When I told her that I had, in fact, subsisted on it, she looked surprised. “Lembas is a very different concept. I’ll explain, but please, taste it first.”

I took a bite, expecting the slippery, chemical tang that I knew from Slurry. Instead, the taste was warm and definite. The closest comparison was an immense tater tot, but it went beyond tot; in this substance, the balance of sponge to crisp was perfected.

I ate the whole piece.

Jaina Mitra smiled. “You like it?”

It tasted great, and the initial texture was top-notch, but once inside my mouth it seemed to surrender to my saliva too easily. I could feel it adhering to my molars.

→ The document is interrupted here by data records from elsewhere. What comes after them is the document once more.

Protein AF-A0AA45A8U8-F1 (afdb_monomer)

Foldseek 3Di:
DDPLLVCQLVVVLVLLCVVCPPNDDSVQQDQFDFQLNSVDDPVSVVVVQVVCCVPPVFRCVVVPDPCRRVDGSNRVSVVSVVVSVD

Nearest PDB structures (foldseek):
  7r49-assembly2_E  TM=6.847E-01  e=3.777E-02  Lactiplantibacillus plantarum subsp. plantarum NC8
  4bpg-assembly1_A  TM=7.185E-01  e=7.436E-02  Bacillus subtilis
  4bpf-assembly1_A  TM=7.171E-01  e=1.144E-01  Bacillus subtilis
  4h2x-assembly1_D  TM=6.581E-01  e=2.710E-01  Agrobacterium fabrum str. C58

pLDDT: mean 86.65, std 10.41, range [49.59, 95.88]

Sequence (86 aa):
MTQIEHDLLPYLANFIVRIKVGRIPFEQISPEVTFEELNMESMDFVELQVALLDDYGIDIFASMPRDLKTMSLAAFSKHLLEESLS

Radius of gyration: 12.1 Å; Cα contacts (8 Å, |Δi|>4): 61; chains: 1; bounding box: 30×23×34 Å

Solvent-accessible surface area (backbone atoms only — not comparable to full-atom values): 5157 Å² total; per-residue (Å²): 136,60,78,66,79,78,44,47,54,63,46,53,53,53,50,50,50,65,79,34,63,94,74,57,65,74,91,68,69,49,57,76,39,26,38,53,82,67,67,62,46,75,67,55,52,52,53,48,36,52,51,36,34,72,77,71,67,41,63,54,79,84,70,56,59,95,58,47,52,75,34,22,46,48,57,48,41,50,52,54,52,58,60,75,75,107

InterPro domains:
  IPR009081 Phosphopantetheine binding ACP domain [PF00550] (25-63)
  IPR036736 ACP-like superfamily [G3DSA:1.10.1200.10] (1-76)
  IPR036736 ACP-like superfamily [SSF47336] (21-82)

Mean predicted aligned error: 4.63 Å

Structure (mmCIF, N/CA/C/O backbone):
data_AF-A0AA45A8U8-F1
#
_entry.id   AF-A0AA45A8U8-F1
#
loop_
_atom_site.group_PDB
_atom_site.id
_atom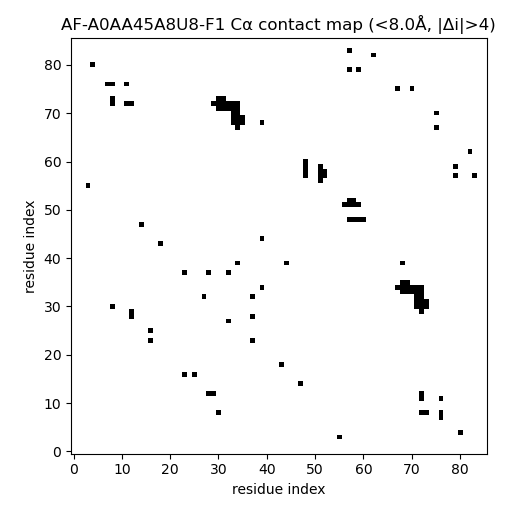_site.type_symbol
_atom_site.label_atom_id
_atom_site.label_alt_id
_atom_site.label_comp_id
_atom_site.label_asym_id
_atom_site.label_entity_id
_atom_site.label_seq_id
_atom_site.pdbx_PDB_ins_code
_atom_site.Cartn_x
_atom_site.Cartn_y
_atom_site.Cartn_z
_atom_site.occupancy
_atom_site.B_iso_or_equiv
_atom_site.auth_seq_id
_atom_site.auth_comp_id
_atom_site.auth_asym_id
_atom_site.auth_atom_id
_atom_site.pdbx_PDB_model_num
ATOM 1 N N . MET A 1 1 ? -0.169 -1.917 -22.263 1.00 49.59 1 MET A N 1
ATOM 2 C CA . MET A 1 1 ? -0.845 -2.055 -20.967 1.00 49.59 1 MET A CA 1
ATOM 3 C C . MET A 1 1 ? -0.700 -3.500 -20.541 1.00 49.59 1 MET A C 1
ATOM 5 O O . MET A 1 1 ? -1.392 -4.370 -21.063 1.00 49.59 1 MET A O 1
ATOM 9 N N . THR A 1 2 ? 0.345 -3.783 -19.769 1.00 52.97 2 THR A N 1
ATOM 10 C CA . THR A 1 2 ? 0.626 -5.115 -19.221 1.00 52.97 2 THR A CA 1
ATOM 11 C C . THR A 1 2 ? -0.365 -5.410 -18.094 1.00 52.97 2 THR A C 1
ATOM 13 O O . THR A 1 2 ? -0.854 -4.498 -17.437 1.00 52.97 2 THR A O 1
ATOM 16 N N . GLN A 1 3 ? -0.670 -6.688 -17.869 1.00 56.69 3 GLN A N 1
ATOM 17 C CA . GLN A 1 3 ? -1.623 -7.177 -16.860 1.00 56.69 3 GLN A CA 1
ATOM 18 C C . GLN A 1 3 ? -1.374 -6.607 -15.442 1.00 56.69 3 GLN A C 1
ATOM 20 O O . GLN A 1 3 ? -2.309 -6.433 -14.673 1.00 56.69 3 GLN A O 1
ATOM 25 N N . ILE A 1 4 ? -0.132 -6.202 -15.156 1.00 59.91 4 ILE A N 1
ATOM 26 C CA . ILE A 1 4 ? 0.322 -5.535 -13.926 1.00 59.91 4 ILE A CA 1
ATOM 27 C C . ILE A 1 4 ? -0.434 -4.218 -13.639 1.00 59.91 4 ILE A C 1
ATOM 29 O O . ILE A 1 4 ? -0.779 -3.952 -12.490 1.00 59.91 4 ILE A O 1
ATOM 33 N N . GLU A 1 5 ? -0.739 -3.408 -14.662 1.00 58.97 5 GLU A N 1
ATOM 34 C CA . GLU A 1 5 ? -1.382 -2.089 -14.493 1.00 58.97 5 GLU A CA 1
ATOM 35 C C . GLU A 1 5 ? -2.823 -2.183 -13.972 1.00 58.97 5 GLU A C 1
ATOM 37 O O . GLU A 1 5 ? -3.296 -1.274 -13.291 1.00 58.97 5 GLU A O 1
ATOM 42 N N . HIS A 1 6 ? -3.527 -3.273 -14.283 1.00 61.72 6 HIS A N 1
ATOM 43 C CA . HIS A 1 6 ? -4.927 -3.446 -13.894 1.00 61.72 6 HIS A CA 1
ATOM 44 C C . HIS A 1 6 ? -5.103 -4.039 -12.487 1.00 61.72 6 HIS A C 1
ATOM 46 O O . HIS A 1 6 ? -6.166 -3.855 -11.893 1.00 61.72 6 HIS A O 1
ATOM 52 N N . ASP A 1 7 ? -4.067 -4.681 -11.934 1.00 82.88 7 ASP A N 1
ATOM 53 C CA . ASP A 1 7 ? -4.205 -5.533 -10.747 1.00 82.88 7 ASP A CA 1
ATOM 54 C C . ASP A 1 7 ? -3.546 -4.965 -9.475 1.00 82.88 7 ASP A C 1
ATOM 56 O O . ASP A 1 7 ? -3.868 -5.419 -8.375 1.00 82.88 7 ASP A O 1
ATOM 60 N N . LEU A 1 8 ? -2.688 -3.937 -9.569 1.00 88.56 8 LEU A N 1
ATOM 61 C CA . LEU A 1 8 ? -1.895 -3.472 -8.420 1.00 88.56 8 LEU A CA 1
ATOM 62 C C . LEU A 1 8 ? -2.731 -2.826 -7.302 1.00 88.56 8 LEU A C 1
ATOM 64 O O . LEU A 1 8 ? -2.550 -3.151 -6.133 1.00 88.56 8 LEU A O 1
ATOM 68 N N . LEU A 1 9 ? -3.677 -1.942 -7.626 1.00 91.12 9 LEU A N 1
ATOM 69 C CA . LEU A 1 9 ? -4.536 -1.325 -6.608 1.00 91.12 9 LEU A CA 1
ATOM 70 C C . LEU A 1 9 ? -5.439 -2.362 -5.898 1.00 91.12 9 LEU A C 1
ATOM 72 O O . LEU A 1 9 ? -5.447 -2.384 -4.664 1.00 91.12 9 LEU A O 1
ATOM 76 N N . PRO A 1 10 ? -6.150 -3.262 -6.614 1.00 90.88 10 PRO A N 1
ATOM 77 C CA . PRO A 1 10 ? -6.843 -4.388 -5.985 1.00 90.88 10 PRO A CA 1
ATOM 78 C C . PRO A 1 10 ? -5.921 -5.282 -5.149 1.00 90.88 10 PRO A C 1
ATOM 80 O O . PRO A 1 10 ? -6.310 -5.733 -4.071 1.00 90.88 10 PRO A O 1
ATOM 83 N N . TYR A 1 11 ? -4.696 -5.530 -5.618 1.00 91.88 11 TYR A N 1
ATOM 84 C CA . TYR A 1 11 ? -3.695 -6.296 -4.884 1.00 91.88 11 TYR A CA 1
ATOM 85 C C . TYR A 1 11 ? -3.320 -5.624 -3.559 1.00 91.88 11 TYR A C 1
ATOM 87 O O . TYR A 1 11 ? -3.388 -6.270 -2.514 1.00 91.88 11 TYR A O 1
ATOM 95 N N . LEU A 1 12 ? -3.000 -4.326 -3.578 1.00 92.38 12 LEU A N 1
ATOM 96 C CA . LEU A 1 12 ? -2.671 -3.548 -2.381 1.00 92.38 12 LEU A CA 1
ATOM 97 C C . LEU A 1 12 ? -3.826 -3.566 -1.376 1.00 92.38 12 LEU A C 1
ATOM 99 O O . LEU A 1 12 ? -3.612 -3.845 -0.197 1.00 92.38 12 LEU A O 1
ATOM 103 N N . ALA A 1 13 ? -5.056 -3.344 -1.847 1.00 92.00 13 ALA A N 1
ATOM 104 C CA . ALA A 1 13 ? -6.245 -3.407 -1.004 1.00 92.00 13 ALA A CA 1
ATOM 105 C C . ALA A 1 13 ? -6.391 -4.786 -0.334 1.00 92.00 13 ALA A C 1
ATOM 107 O O . ALA A 1 13 ? -6.530 -4.872 0.887 1.00 92.00 13 ALA A O 1
ATOM 108 N N . ASN A 1 14 ? -6.278 -5.873 -1.105 1.00 90.75 14 ASN A N 1
ATOM 109 C CA . ASN A 1 14 ? -6.346 -7.240 -0.579 1.00 90.75 14 ASN A CA 1
ATOM 110 C C . ASN A 1 14 ? -5.206 -7.557 0.399 1.00 90.75 14 ASN A C 1
ATOM 112 O O . ASN A 1 14 ? -5.425 -8.222 1.415 1.00 90.75 14 ASN A O 1
ATOM 116 N N . PHE A 1 15 ? -3.995 -7.075 0.118 1.00 92.81 15 PHE A N 1
ATOM 117 C CA . PHE A 1 15 ? -2.849 -7.221 1.006 1.00 92.81 15 PHE A CA 1
ATOM 118 C C . PHE A 1 15 ? -3.132 -6.572 2.365 1.00 92.81 15 PHE A C 1
ATOM 120 O O . PHE A 1 15 ? -2.972 -7.224 3.397 1.00 92.81 15 PHE A O 1
ATOM 127 N N . ILE A 1 16 ? -3.625 -5.330 2.370 1.00 92.75 16 ILE A N 1
ATOM 128 C CA . ILE A 1 16 ? -3.947 -4.583 3.592 1.00 92.75 16 ILE A CA 1
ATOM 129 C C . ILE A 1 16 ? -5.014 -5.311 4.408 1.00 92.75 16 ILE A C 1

“Itsh good,” I said, “but”—swallowing—“itsh a bit shticky.”

“Mmf,” Horace mumbled in agreement. He was struggling to unstick his jaws.

“That’s the new enzymes,” Jaina Mitra said darkly. “I should make a note.” She scrambled back to her workstation, typed something into her laptop, then turned back.

“Whatsh it shupposed—” I started. “Wait.” I squeegeed my teeth with my tongue. “What’s it supposed to taste like?”

Jaina Mitra’s gaze sharpened. “Nothing. It’s not intended to be a simulation. I think food should taste like what it is, don’t you? And what this is , is a super-nutritious cellulosic suspension manufactured in situ by a community of microbes.”

Jaina Mitra was, I decided, very impressive.

“It’s got all the vitamins, minerals, and macronutrients you need,” she said, “all in the right ratios. Plenty of protein. Tons of fiber. Tons.

Horace had regained his powers of speech. “Dr. Mitra, you are the heir to Pasteur!” he exclaimed. “Mistress of microbes. I believe Bruno Latour would be tickled by this. I have a book of his you should read…”

Jaina Mitra turned to the machine that stood behind her, occupying most of the workstation: an enormous steel cylinder with a bright, swirly logo on its breast, from which burst a tangle of pipes and cables. One large pipe connected the cylinder to a wide beige box with the plain Who, me? look that all biotech gear seemed to share.